In 1927, when Sir Ganga Ram was seventy three, he traveled to London with Sevak Ram to take his place as a member of the Royal Commission for Agriculture. However, he was in failing health and after the strain of the work for the Commission, he suffered a heart attack and died at his London home. The cremation ceremony took place at the Golders Green Crematorium and among the chief mourners were members of the Royal Agricultural Commission, Lord Linlithgow, Sir Shadi Lal, Sir Walter Lawrence, Sir Michael O’Dwyer, Sir Edward Maclagan, and Sir Louis Dane along with other distinguished persons. Telegrams of condolence were read out from Lord Reading, Sir Maneckji Dadabhoy and Sir Henry Lawrence.
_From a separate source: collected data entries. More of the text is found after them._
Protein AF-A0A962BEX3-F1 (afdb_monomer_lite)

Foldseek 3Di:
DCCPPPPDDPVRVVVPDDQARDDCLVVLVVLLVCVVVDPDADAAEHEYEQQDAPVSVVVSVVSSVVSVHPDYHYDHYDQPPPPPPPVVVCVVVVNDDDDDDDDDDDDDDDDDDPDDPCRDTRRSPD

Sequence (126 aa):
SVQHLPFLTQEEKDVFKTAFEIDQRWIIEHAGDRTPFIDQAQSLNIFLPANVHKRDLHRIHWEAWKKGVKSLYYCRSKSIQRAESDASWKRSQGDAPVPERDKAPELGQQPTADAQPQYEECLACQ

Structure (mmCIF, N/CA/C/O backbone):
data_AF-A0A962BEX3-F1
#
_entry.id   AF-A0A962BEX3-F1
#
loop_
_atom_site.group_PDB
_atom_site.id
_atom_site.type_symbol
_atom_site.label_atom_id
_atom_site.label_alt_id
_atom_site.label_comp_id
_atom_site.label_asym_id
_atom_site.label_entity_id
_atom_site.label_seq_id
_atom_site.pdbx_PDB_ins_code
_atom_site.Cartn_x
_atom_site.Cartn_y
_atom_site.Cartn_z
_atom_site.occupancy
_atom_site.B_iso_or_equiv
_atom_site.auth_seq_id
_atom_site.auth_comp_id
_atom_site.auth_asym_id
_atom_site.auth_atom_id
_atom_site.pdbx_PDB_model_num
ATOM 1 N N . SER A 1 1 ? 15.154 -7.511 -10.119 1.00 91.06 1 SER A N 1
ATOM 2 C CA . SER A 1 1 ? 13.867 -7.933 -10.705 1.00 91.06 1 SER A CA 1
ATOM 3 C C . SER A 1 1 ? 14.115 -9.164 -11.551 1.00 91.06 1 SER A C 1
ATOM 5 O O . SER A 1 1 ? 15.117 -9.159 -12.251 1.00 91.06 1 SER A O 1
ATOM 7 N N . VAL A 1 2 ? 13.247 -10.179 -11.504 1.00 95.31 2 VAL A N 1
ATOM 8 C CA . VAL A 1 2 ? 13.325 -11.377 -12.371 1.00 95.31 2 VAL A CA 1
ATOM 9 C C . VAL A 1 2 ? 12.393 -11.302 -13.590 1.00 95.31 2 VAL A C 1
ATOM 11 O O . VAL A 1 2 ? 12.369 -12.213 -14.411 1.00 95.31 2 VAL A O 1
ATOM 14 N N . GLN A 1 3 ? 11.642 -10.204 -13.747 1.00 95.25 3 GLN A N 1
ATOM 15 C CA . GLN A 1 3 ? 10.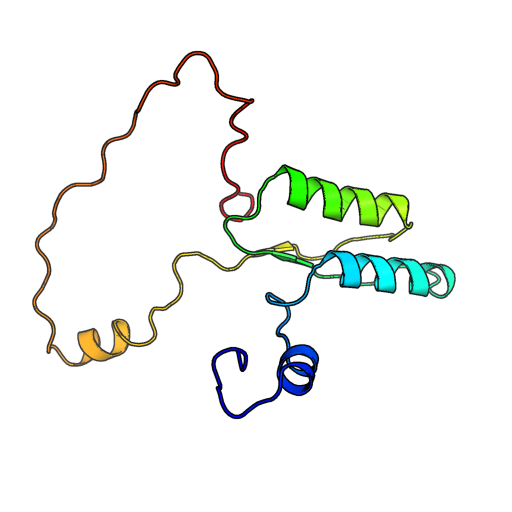585 -10.077 -14.763 1.00 95.25 3 GLN A CA 1
ATOM 16 C C . GLN A 1 3 ? 11.118 -10.166 -16.206 1.00 95.25 3 GLN A C 1
ATOM 18 O O . GLN A 1 3 ? 10.434 -10.652 -17.107 1.00 95.25 3 GLN A O 1
ATOM 23 N N . HIS A 1 4 ? 12.368 -9.747 -16.411 1.00 96.25 4 HIS A N 1
ATOM 24 C CA . HIS A 1 4 ? 13.049 -9.735 -17.706 1.00 96.25 4 HIS A CA 1
ATOM 25 C C . HIS A 1 4 ? 13.578 -11.111 -18.152 1.00 96.25 4 HIS A C 1
ATOM 27 O O . HIS A 1 4 ? 14.014 -11.243 -19.291 1.00 96.25 4 HIS A O 1
ATOM 33 N N . LEU A 1 5 ? 13.568 -12.130 -17.283 1.00 96.31 5 LEU A N 1
ATOM 34 C CA . LEU A 1 5 ? 14.119 -13.449 -17.600 1.00 96.31 5 LEU A CA 1
ATOM 35 C C . LEU A 1 5 ? 13.129 -14.237 -18.478 1.00 96.31 5 LEU A C 1
ATOM 37 O O . LEU A 1 5 ? 12.009 -14.497 -18.037 1.00 96.31 5 LEU A O 1
ATOM 41 N N . PRO A 1 6 ? 13.486 -14.620 -19.717 1.00 96.62 6 PRO A N 1
ATOM 42 C CA . PRO A 1 6 ? 12.539 -15.232 -20.653 1.00 96.62 6 PRO A CA 1
ATOM 43 C C . PRO A 1 6 ? 12.250 -16.709 -20.354 1.00 96.62 6 PRO A C 1
ATOM 45 O O . PRO A 1 6 ? 11.255 -17.236 -20.832 1.00 96.62 6 PRO A O 1
ATOM 48 N N . PHE A 1 7 ? 13.109 -17.373 -19.576 1.00 97.69 7 PHE A N 1
ATOM 49 C CA . PHE A 1 7 ? 12.975 -18.795 -19.249 1.00 97.69 7 PHE A CA 1
ATOM 50 C C . PHE A 1 7 ? 12.036 -19.074 -18.067 1.00 97.69 7 PHE A C 1
ATOM 52 O O . PHE A 1 7 ? 11.724 -20.232 -17.817 1.00 97.69 7 PHE A O 1
ATOM 59 N N . LEU A 1 8 ? 11.612 -18.037 -17.337 1.00 98.00 8 LEU A N 1
ATOM 60 C CA . LEU A 1 8 ? 10.632 -18.164 -16.262 1.00 98.00 8 LEU A CA 1
ATOM 61 C C . LEU A 1 8 ? 9.217 -18.021 -16.819 1.00 98.00 8 LEU A C 1
ATOM 63 O O . LEU A 1 8 ? 8.936 -17.120 -17.618 1.00 98.00 8 LEU A O 1
ATOM 67 N N . THR A 1 9 ? 8.322 -18.871 -16.337 1.00 98.31 9 THR A N 1
ATOM 68 C CA . THR A 1 9 ? 6.881 -18.766 -16.558 1.00 98.31 9 THR A CA 1
ATOM 69 C C . THR A 1 9 ? 6.308 -17.505 -15.900 1.00 98.31 9 THR A C 1
ATOM 71 O O . THR A 1 9 ? 6.938 -16.872 -15.047 1.00 98.31 9 THR A O 1
ATOM 74 N N . GLN A 1 10 ? 5.090 -17.118 -16.291 1.00 97.12 10 GLN A N 1
ATOM 75 C CA . GLN A 1 10 ? 4.422 -15.961 -15.689 1.00 97.12 10 GLN A CA 1
ATOM 76 C C . GLN A 1 10 ? 4.128 -16.181 -14.199 1.00 97.12 10 GLN A C 1
ATOM 78 O O . GLN A 1 10 ? 4.310 -15.262 -13.407 1.00 97.12 10 GLN A O 1
ATOM 83 N N . GLU A 1 11 ? 3.746 -17.401 -13.816 1.00 98.00 11 GLU A N 1
ATOM 84 C CA . GLU A 1 11 ? 3.490 -17.764 -12.421 1.00 98.00 11 GLU A CA 1
ATOM 85 C C . GLU A 1 11 ? 4.745 -17.587 -11.559 1.00 98.00 11 GLU A C 1
ATOM 87 O O . GLU A 1 11 ? 4.709 -16.892 -10.545 1.00 98.00 11 GLU A O 1
ATOM 92 N N . GLU A 1 12 ? 5.888 -18.118 -12.002 1.00 98.00 12 GLU A N 1
ATOM 93 C CA . GLU A 1 12 ? 7.161 -17.948 -11.292 1.00 98.00 12 GLU A CA 1
ATOM 94 C C . GLU A 1 12 ? 7.529 -16.465 -11.161 1.00 98.00 12 GLU A C 1
ATOM 96 O O . GLU A 1 12 ? 7.928 -15.999 -10.092 1.00 98.00 12 GLU A O 1
ATOM 101 N N . LYS A 1 13 ? 7.349 -15.681 -12.228 1.00 98.12 13 LYS A N 1
ATOM 102 C CA . LYS A 1 13 ? 7.589 -14.233 -12.193 1.00 98.12 13 LYS A CA 1
ATOM 103 C C . LYS A 1 13 ? 6.668 -13.510 -11.218 1.00 98.12 13 LYS A C 1
ATOM 105 O O . LYS A 1 13 ? 7.125 -12.583 -10.547 1.00 98.12 13 LYS A O 1
ATOM 110 N N . ASP A 1 14 ? 5.402 -13.906 -11.139 1.00 97.00 14 ASP A N 1
ATOM 111 C CA . ASP A 1 14 ? 4.421 -13.313 -10.234 1.00 97.00 14 ASP A CA 1
ATOM 112 C C . ASP A 1 14 ? 4.760 -13.599 -8.767 1.00 97.00 14 ASP A C 1
ATOM 114 O O . ASP A 1 14 ? 4.684 -12.684 -7.943 1.00 97.00 14 ASP A O 1
ATOM 118 N N . VAL A 1 15 ? 5.226 -14.815 -8.461 1.00 97.44 15 VAL A N 1
ATOM 119 C CA . VAL A 1 15 ? 5.696 -15.217 -7.123 1.00 97.44 15 VAL A CA 1
ATOM 120 C C . VAL A 1 15 ? 6.905 -14.388 -6.672 1.00 97.44 15 VAL A C 1
ATOM 122 O O . VAL A 1 15 ? 7.003 -14.017 -5.503 1.00 97.44 15 VAL A O 1
ATOM 125 N N . PHE A 1 16 ? 7.811 -14.043 -7.591 1.00 97.50 16 PHE A N 1
ATOM 126 C CA . PHE A 1 16 ? 9.047 -13.308 -7.289 1.00 97.50 16 PHE A CA 1
ATOM 127 C C . PHE A 1 16 ? 8.974 -11.794 -7.561 1.00 97.50 16 PHE A C 1
ATOM 129 O O . PHE A 1 16 ? 10.011 -11.136 -7.724 1.00 97.50 16 PHE A O 1
ATOM 136 N N . LYS A 1 17 ? 7.771 -11.204 -7.606 1.00 96.69 17 LYS A N 1
ATOM 137 C CA . LYS A 1 17 ? 7.617 -9.743 -7.696 1.00 96.69 17 LYS A CA 1
ATOM 138 C C . LYS A 1 17 ? 8.266 -9.048 -6.500 1.00 96.69 17 LYS A C 1
ATOM 140 O O . LYS A 1 17 ? 8.046 -9.389 -5.341 1.00 96.69 17 LYS A O 1
ATOM 145 N N . THR A 1 18 ? 9.061 -8.023 -6.785 1.00 95.31 18 THR A N 1
ATOM 146 C CA . THR A 1 18 ? 9.656 -7.157 -5.762 1.00 95.31 18 THR A CA 1
ATOM 147 C C . THR A 1 18 ? 8.624 -6.182 -5.192 1.00 95.31 18 THR A C 1
ATOM 149 O O . THR A 1 18 ? 7.577 -5.939 -5.789 1.00 95.31 18 THR A O 1
ATOM 152 N N . ALA A 1 19 ? 8.942 -5.537 -4.066 1.00 93.31 19 ALA A N 1
ATOM 153 C CA . ALA A 1 19 ? 8.035 -4.600 -3.394 1.00 93.31 19 ALA A CA 1
ATOM 154 C C . ALA A 1 19 ? 7.505 -3.462 -4.296 1.00 93.31 19 ALA A C 1
ATOM 156 O O . ALA A 1 19 ? 6.373 -3.033 -4.117 1.00 93.31 19 ALA A O 1
ATOM 157 N N . PHE A 1 20 ? 8.294 -3.004 -5.277 1.00 91.62 20 PHE A N 1
ATOM 158 C CA . PHE A 1 20 ? 7.891 -1.967 -6.242 1.00 91.62 20 PHE A CA 1
ATOM 159 C C . PHE A 1 20 ? 7.126 -2.504 -7.462 1.00 91.62 20 PHE A C 1
ATOM 161 O O . PHE A 1 20 ? 6.624 -1.713 -8.253 1.00 91.62 20 PHE A O 1
ATOM 168 N N . GLU A 1 21 ? 7.104 -3.821 -7.662 1.00 93.62 21 GLU A N 1
ATOM 169 C CA . GLU A 1 21 ? 6.383 -4.488 -8.757 1.00 93.62 21 GLU A CA 1
ATOM 170 C C . GLU A 1 21 ? 5.017 -5.012 -8.298 1.00 93.62 21 GLU A C 1
ATOM 172 O O . GLU A 1 21 ? 4.145 -5.275 -9.124 1.00 93.62 21 GLU A O 1
ATOM 177 N N . ILE A 1 22 ? 4.824 -5.158 -6.985 1.00 94.81 22 ILE A N 1
ATOM 178 C CA . ILE A 1 22 ? 3.535 -5.485 -6.380 1.00 94.81 22 ILE A CA 1
ATOM 179 C C . ILE A 1 22 ? 2.629 -4.251 -6.416 1.00 94.81 22 ILE A C 1
ATOM 181 O O . ILE A 1 22 ? 3.037 -3.137 -6.080 1.00 94.81 22 ILE A O 1
ATOM 185 N N . ASP A 1 23 ? 1.365 -4.461 -6.777 1.00 93.56 23 ASP A N 1
ATOM 186 C CA . ASP A 1 23 ? 0.332 -3.446 -6.613 1.00 93.56 23 ASP A CA 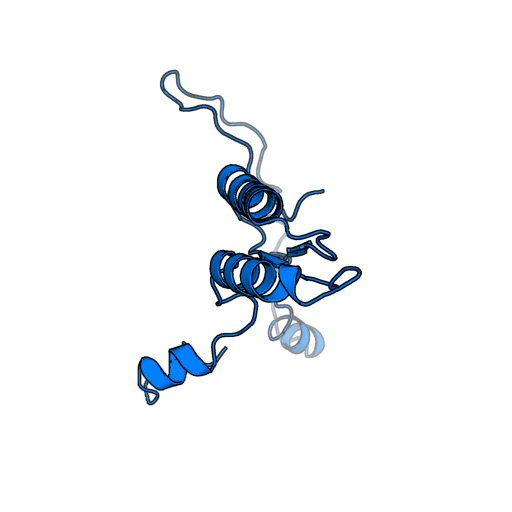1
ATOM 187 C C . ASP A 1 23 ? 0.050 -3.225 -5.123 1.00 93.56 23 ASP A C 1
ATOM 189 O O . ASP A 1 23 ? -0.399 -4.126 -4.411 1.00 93.56 23 ASP A O 1
ATOM 193 N N . GLN A 1 24 ? 0.307 -2.006 -4.651 1.00 95.31 24 GLN A N 1
ATOM 194 C CA . GLN A 1 24 ? 0.213 -1.660 -3.234 1.00 95.31 24 GLN A CA 1
ATOM 195 C C . GLN A 1 24 ? -1.209 -1.781 -2.676 1.00 95.31 24 GLN A C 1
ATOM 197 O O . GLN A 1 24 ? -1.368 -1.922 -1.466 1.00 95.31 24 GLN A O 1
ATOM 202 N N . ARG A 1 25 ? -2.244 -1.801 -3.526 1.00 95.12 25 ARG A N 1
ATOM 203 C CA . ARG A 1 25 ? -3.625 -2.064 -3.093 1.00 95.12 25 ARG A CA 1
ATOM 204 C C . ARG A 1 25 ? -3.769 -3.436 -2.444 1.00 95.12 25 ARG A C 1
ATOM 206 O O . ARG A 1 25 ? -4.466 -3.555 -1.444 1.00 95.12 25 ARG A O 1
ATOM 213 N N . TRP A 1 26 ? -3.039 -4.445 -2.926 1.00 97.06 26 TRP A N 1
ATOM 214 C CA . TRP A 1 26 ? -3.011 -5.757 -2.277 1.00 97.06 26 TRP A CA 1
ATOM 215 C C . TRP A 1 26 ? -2.391 -5.689 -0.886 1.00 97.06 26 TRP A C 1
ATOM 217 O O . TRP A 1 26 ? -2.895 -6.321 0.034 1.00 97.06 26 TRP A O 1
ATOM 227 N N . ILE A 1 27 ? -1.335 -4.897 -0.698 1.00 97.38 27 ILE A N 1
ATOM 228 C CA . ILE A 1 27 ? -0.725 -4.716 0.625 1.00 97.38 27 ILE A CA 1
ATOM 229 C C . ILE A 1 27 ? -1.731 -4.092 1.599 1.00 97.38 27 ILE A C 1
ATOM 231 O O . ILE A 1 27 ? -1.841 -4.546 2.737 1.00 97.38 27 ILE A O 1
ATOM 235 N N . ILE A 1 28 ? -2.501 -3.101 1.141 1.00 98.06 28 ILE A N 1
ATOM 236 C CA . ILE A 1 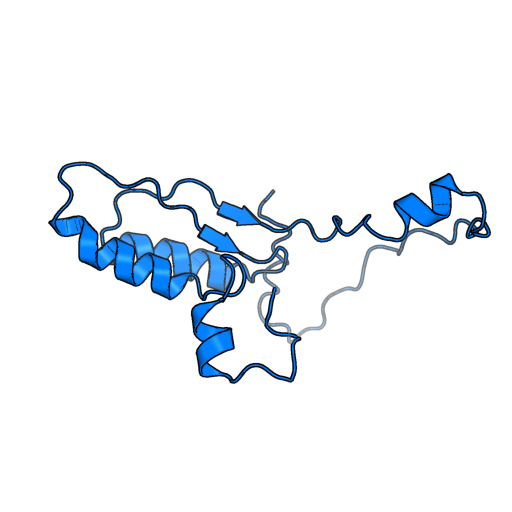28 ? -3.569 -2.479 1.931 1.00 98.06 28 ILE A CA 1
ATOM 237 C C . ILE A 1 28 ? -4.712 -3.460 2.225 1.00 98.06 28 ILE A C 1
ATOM 239 O O . ILE A 1 28 ? -5.189 -3.492 3.357 1.00 98.06 28 ILE A O 1
ATOM 243 N N . GLU A 1 29 ? -5.124 -4.274 1.249 1.00 97.88 29 GLU A N 1
ATOM 244 C CA . GLU A 1 29 ? -6.143 -5.321 1.414 1.00 97.88 29 GLU A CA 1
ATOM 245 C C . GLU A 1 29 ? -5.777 -6.257 2.570 1.00 97.88 29 GLU A C 1
ATOM 247 O O . GLU A 1 29 ? -6.479 -6.308 3.578 1.00 97.88 29 GLU A O 1
ATOM 252 N N . HIS A 1 30 ? -4.606 -6.891 2.480 1.00 98.12 30 HIS A N 1
ATOM 253 C CA . HIS A 1 30 ? -4.134 -7.851 3.477 1.00 98.12 30 HIS A CA 1
ATOM 254 C C . HIS A 1 30 ? -3.871 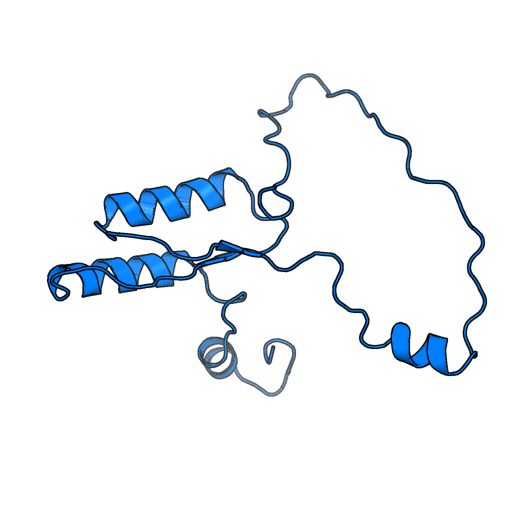-7.187 4.837 1.00 98.12 30 HIS A C 1
ATOM 256 O O . HIS A 1 30 ? -4.072 -7.798 5.889 1.00 98.12 30 HIS A O 1
ATOM 262 N N . ALA A 1 31 ? -3.415 -5.928 4.843 1.00 98.31 31 ALA A N 1
ATOM 263 C CA . ALA A 1 31 ? -3.255 -5.164 6.073 1.00 98.31 31 ALA A CA 1
ATOM 264 C C . ALA A 1 31 ? -4.604 -4.884 6.749 1.00 98.31 31 ALA A C 1
ATOM 266 O O . ALA A 1 31 ? -4.686 -4.975 7.976 1.00 98.31 31 ALA A O 1
ATOM 267 N N . GLY A 1 32 ? -5.644 -4.574 5.972 1.00 98.19 32 GLY A N 1
ATOM 268 C CA . GLY A 1 32 ? -7.016 -4.436 6.453 1.00 98.19 32 GLY A CA 1
ATOM 269 C C . GLY A 1 32 ? -7.522 -5.739 7.062 1.00 98.19 32 GLY A C 1
ATOM 270 O O . GLY A 1 32 ? -7.927 -5.742 8.221 1.00 98.19 32 GLY A O 1
ATOM 271 N N . ASP A 1 33 ? -7.379 -6.855 6.344 1.00 98.38 33 ASP A N 1
ATOM 272 C CA . ASP A 1 33 ? -7.866 -8.171 6.780 1.00 98.38 33 ASP A CA 1
ATOM 273 C C . ASP A 1 33 ? -7.253 -8.629 8.106 1.00 98.38 33 ASP A C 1
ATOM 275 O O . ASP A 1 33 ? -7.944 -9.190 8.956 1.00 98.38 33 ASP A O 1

His ashes were brought back to India by his son, and the main portion of these were scattered in the waters of the Ganges, where about ten thousand people attended the ceremony. The remaining ashes were then taken to Lahore, and the dola containing his asthiya was bedecked with roses and motia blossoms. It was carried on the back of a magnificently caparisoned Kotul horse from his house to the Town Hall and then to Taxali Gate, where a plinth had already been constructed, with a pavilion overhead. The crowds chanted ‘Gharibon key wali ki jai’ as the procession wended its way towards the old city. After his death and right up to 1947, on Baisakhi Day a great fair was held in honour of the great man. Today the citizens of Lahore should remember and ponder over all that they owe to him. His samadhi has been renovated by the Ganga Ram Trust, but that is not enough. Much more needs to be done to revive and keep alive his memory.
Per ardua ad astra, ‘Through adversity to the stars’, is the motto of the Royal Air Force, adapted from a phrase of Virgil, and this seems a fitting description of the career of this remarkable son of the Punjab.